So, as I plan out what I want to do with the Civic, I will be getting some quality coilovers. There are many options for the 90's Civics. This chassis (88-00 civic, 94-01 integra) likely has THE largest selection of springs, shocks and coilovers than any other make/model. You can buy anything from $30 lowering springs or $200 "Racing Coilovers" from eBay all the way up to $5000 JRZ coilovers. For a street car like mine that will see mostly normal driving duties with some occasional aggressive driving and maybe 2 or 3 autox events each year it doesn't make sense to go very expensive. For me the sweet spot for street car coilovers is about the $1000-$1500 range. In this range you get quality construction for long lasting performance. You also get adjustability with dampening and ride height. This allows me to soften up the shocks for a trip down to St. George for a baseball tournament and then the next weekend stiffen it back up for an autox event. The ride height adjustability allows me to dial in the "look" or "stance" I want along with optimizing the setup for best handling and ground clearance. Having an adjustable setup you could go "show low" and raise it back up for daily driving. While that availability is there, I'm not interested in changing my ride height. I plan to get it where I want it and leave it there. Personally I don't want to have rubbing issues. I need to be able to put kids in the car along with some baseball gear. I had the rubbing issue with my bimmer and don't want to deal with that again. My personal preference on the "look" I want is not super slammed anyway. I prefer the "track" look with the top of the tire about even with the fender edge or a slight gap.
The most important first consideration is what brand are the coilovers. I don't want a no-name brand that has no history nor will back up any quality issues. Reliability and quality are important. In considering the options in the sweet spot of $1000-1500 one of the things I'm looking at is what the spring rates are for the different systems. My experience with the BC coilovers on my WRX was very positive. Those were 8k and 6k. I do remember reading that different suspension designs have different needs for a given performance level when it comes to spring rates. McPherson struct type design doesn't work the same as double-wishbone like my Civic has. I need to do more research to understand the differences. It has something to do with the geometry of the different designs and the "swing path" the specific geometries generate. Maybe I'll dive into that world a little and report back what I find.
Ground Control/Koni coilovers-tried and true go-to suspension for the Honda community for years!
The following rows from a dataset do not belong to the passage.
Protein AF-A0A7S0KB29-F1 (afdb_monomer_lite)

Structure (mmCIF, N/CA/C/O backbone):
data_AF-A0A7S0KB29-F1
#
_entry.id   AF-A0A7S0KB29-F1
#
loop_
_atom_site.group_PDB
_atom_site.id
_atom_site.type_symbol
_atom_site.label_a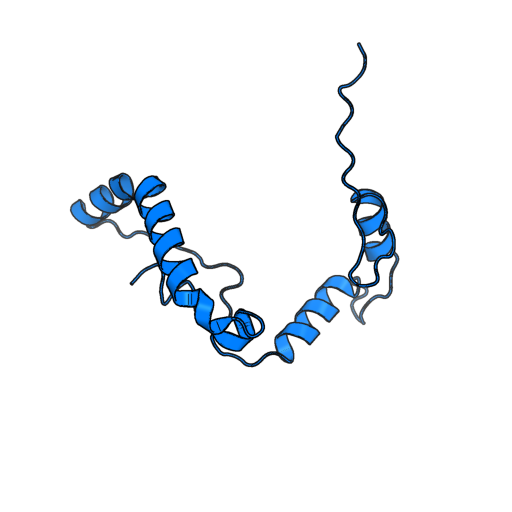tom_id
_atom_site.label_alt_id
_atom_site.label_comp_id
_atom_site.label_asym_id
_atom_site.label_entity_id
_atom_site.label_seq_id
_atom_site.pdbx_PDB_ins_code
_atom_site.Cartn_x
_atom_site.Cartn_y
_atom_site.Cartn_z
_atom_site.occupancy
_atom_site.B_iso_or_equiv
_atom_site.auth_seq_id
_atom_site.auth_comp_id
_atom_site.auth_asym_id
_atom_site.auth_atom_id
_atom_site.pdbx_PDB_model_num
ATOM 1 N N . MET A 1 1 ? 30.146 25.388 8.890 1.00 41.06 1 MET A N 1
ATOM 2 C CA . MET A 1 1 ? 28.893 24.616 9.036 1.00 41.06 1 MET A CA 1
ATOM 3 C C . MET A 1 1 ? 28.623 23.905 7.719 1.00 41.06 1 MET A C 1
ATOM 5 O O . MET A 1 1 ? 28.185 24.549 6.779 1.00 41.06 1 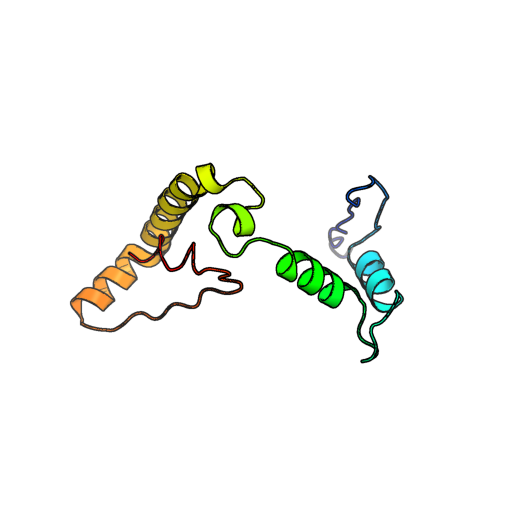MET A O 1
ATOM 9 N N . SER A 1 2 ? 28.982 22.624 7.611 1.00 45.41 2 SER A N 1
ATOM 10 C CA . SER A 1 2 ? 28.627 21.804 6.446 1.00 45.41 2 SER A CA 1
ATOM 11 C C . SER A 1 2 ? 27.156 21.411 6.584 1.00 45.41 2 SER A C 1
ATOM 13 O O . SER A 1 2 ? 26.754 20.908 7.636 1.00 45.41 2 SER A O 1
ATOM 15 N N . ALA A 1 3 ? 26.340 21.732 5.580 1.00 52.50 3 ALA A N 1
ATOM 16 C CA . ALA A 1 3 ? 24.953 21.295 5.526 1.00 52.50 3 ALA A CA 1
ATOM 17 C C . ALA A 1 3 ? 24.929 19.763 5.609 1.00 52.50 3 ALA A C 1
ATOM 19 O O . ALA A 1 3 ? 25.633 19.093 4.856 1.00 52.50 3 ALA A O 1
ATOM 20 N N . ARG A 1 4 ? 24.155 19.211 6.553 1.00 57.94 4 ARG A N 1
ATOM 21 C CA . ARG A 1 4 ? 23.927 17.764 6.657 1.00 57.94 4 ARG A CA 1
ATOM 22 C C . ARG A 1 4 ? 23.487 17.261 5.281 1.00 57.94 4 ARG A C 1
ATOM 24 O O . ARG A 1 4 ? 22.444 17.690 4.795 1.00 57.94 4 ARG A O 1
ATOM 31 N N . GLY A 1 5 ? 24.310 16.422 4.651 1.00 62.28 5 GLY A N 1
ATOM 32 C CA . GLY A 1 5 ? 24.033 15.879 3.326 1.00 62.28 5 GLY A CA 1
ATOM 33 C C . GLY A 1 5 ? 22.688 15.166 3.336 1.00 62.28 5 GLY A C 1
ATOM 34 O O . GLY A 1 5 ? 22.492 14.228 4.108 1.00 62.28 5 GLY A O 1
ATOM 35 N N . VAL A 1 6 ? 21.749 15.644 2.523 1.00 70.00 6 VAL A N 1
ATOM 36 C CA . VAL A 1 6 ? 20.483 14.950 2.288 1.00 70.00 6 VAL A CA 1
ATOM 37 C C . VAL A 1 6 ? 20.835 13.605 1.663 1.00 70.00 6 VAL A C 1
ATOM 39 O O . VAL A 1 6 ? 21.529 13.561 0.647 1.00 70.00 6 VAL A O 1
ATOM 42 N N . ALA A 1 7 ? 20.415 12.507 2.291 1.00 72.94 7 ALA A N 1
ATOM 43 C CA . ALA A 1 7 ? 20.625 11.180 1.735 1.00 72.94 7 ALA A CA 1
ATOM 44 C C . ALA A 1 7 ? 19.937 11.104 0.365 1.00 72.94 7 ALA A C 1
ATOM 46 O O . ALA A 1 7 ? 18.721 11.261 0.258 1.00 72.94 7 ALA A O 1
ATOM 47 N N . GLN A 1 8 ? 20.727 10.900 -0.686 1.00 81.50 8 GLN A N 1
ATOM 48 C CA . GLN A 1 8 ? 20.222 10.824 -2.046 1.00 81.50 8 GLN A CA 1
ATOM 49 C C . GLN A 1 8 ? 19.837 9.376 -2.349 1.00 81.50 8 GLN A C 1
ATOM 51 O O . GLN A 1 8 ? 20.697 8.509 -2.503 1.00 81.50 8 GLN A O 1
ATOM 56 N N . PHE A 1 9 ? 18.534 9.106 -2.400 1.00 83.81 9 PHE A N 1
ATOM 57 C CA . PHE A 1 9 ? 18.024 7.780 -2.734 1.00 83.81 9 PHE A CA 1
ATOM 58 C C . PHE A 1 9 ? 18.249 7.489 -4.220 1.00 83.81 9 PHE A C 1
ATOM 60 O O . PHE A 1 9 ? 17.836 8.287 -5.067 1.00 83.81 9 PHE A O 1
ATOM 67 N N . ARG A 1 10 ? 18.888 6.354 -4.521 1.00 91.94 10 ARG A N 1
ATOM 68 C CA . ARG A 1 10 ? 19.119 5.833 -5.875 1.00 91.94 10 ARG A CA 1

BC Type BR coilovers. BC coils have become a great entry level coilover option. I was happy with the set I had on my WRX.

So, let's get to the options I'm looking at for the '99 EK Hatch, in no particular order.
First we have the big names who have been in the suspension tuning world for a long time. This includes companies like Buddy Club, Tein, Skunk2, Apex'i and Ground Control. For the Honda world, I know the Ground Control system is very popular and well liked one. It includes Eibach springs on an adjustable coilover design and uses Koni Yellow shocks with different valving. I found this system for sale in the $700-900 range. Just did a quick search and people are running various different spring rates.
K-Tuned K1 Coilovers-found them cheapest on jhpusa.com

The Speed Academy guys ran K-Tuned K1 and K2 coilovers on their project Civic EK Coupe. This car is essentially the same as mine. The K1 kits I've found for $900 and run 10k and 6k spring rates with adjustable dampening. The K2 Circuit is 20k and 16k with different dampening valving.  The K2 goes for about $1500-1700. I found a few decent video reviews on YouTube for both. While the "racer" in me would love to run the K2 I think its just too stiff for my needs. Plus its another $600-700 more cost. I am definitely trying to get the most for my money. I have other parts I want to do on my Civic in this first year or so. So, any money I can save will go a long way to the overall look and performance of my EK.
Another option is BC coilovers. With my success using the BCs on my WRX, I would be happy to get a set for my Civic.
I'll tell you, I'm leaning towards the K-tuned K1's. The price is right. $900 is very affordable for what I'm trying to achieve. Also, I really like what I've seen from K-Tuned on all their Honda parts. They are a company dedicated to Honda's and so for me, the fact that they specialize in this certain type of car means they're invested in making good quality parts. and are designing them specific for these cars. I also really respect the Speed Academy guys and their opinions on parts they test.
So, I am pretty much decided on the K1's.
I have more research to do on what alignment settings I should do. I went too aggressive on my WRX when I had the BC coilovers. I had too much wear from the toe out. I went with the suggestion of Innovative Garage. It was not an issue with their work or the alignment. I found that the tire wear was too much for my commute. It caused my tires to wear sooner than I wanted. I found that the camber was not necessarily the issue. The issue was the toe out (I ran 1/16" I believe). It helps in turn in but when normal driving, it scrubs the tires on the inside tread. So, for the EK I'm planning to be more in the 0 toe out. More to come on what alignment I should go with. I believe I'll need to get adjustable upper control arms to be able to adjust camber front and rear. If I stick to about a 2" drop I may not need to get camber adjustability. Like I said, more to come there.



Thursday, May 2, 2019

EK hatch = the Daily Racecar

Blogging 2 nights in a row? Are you feeling alright?  ;)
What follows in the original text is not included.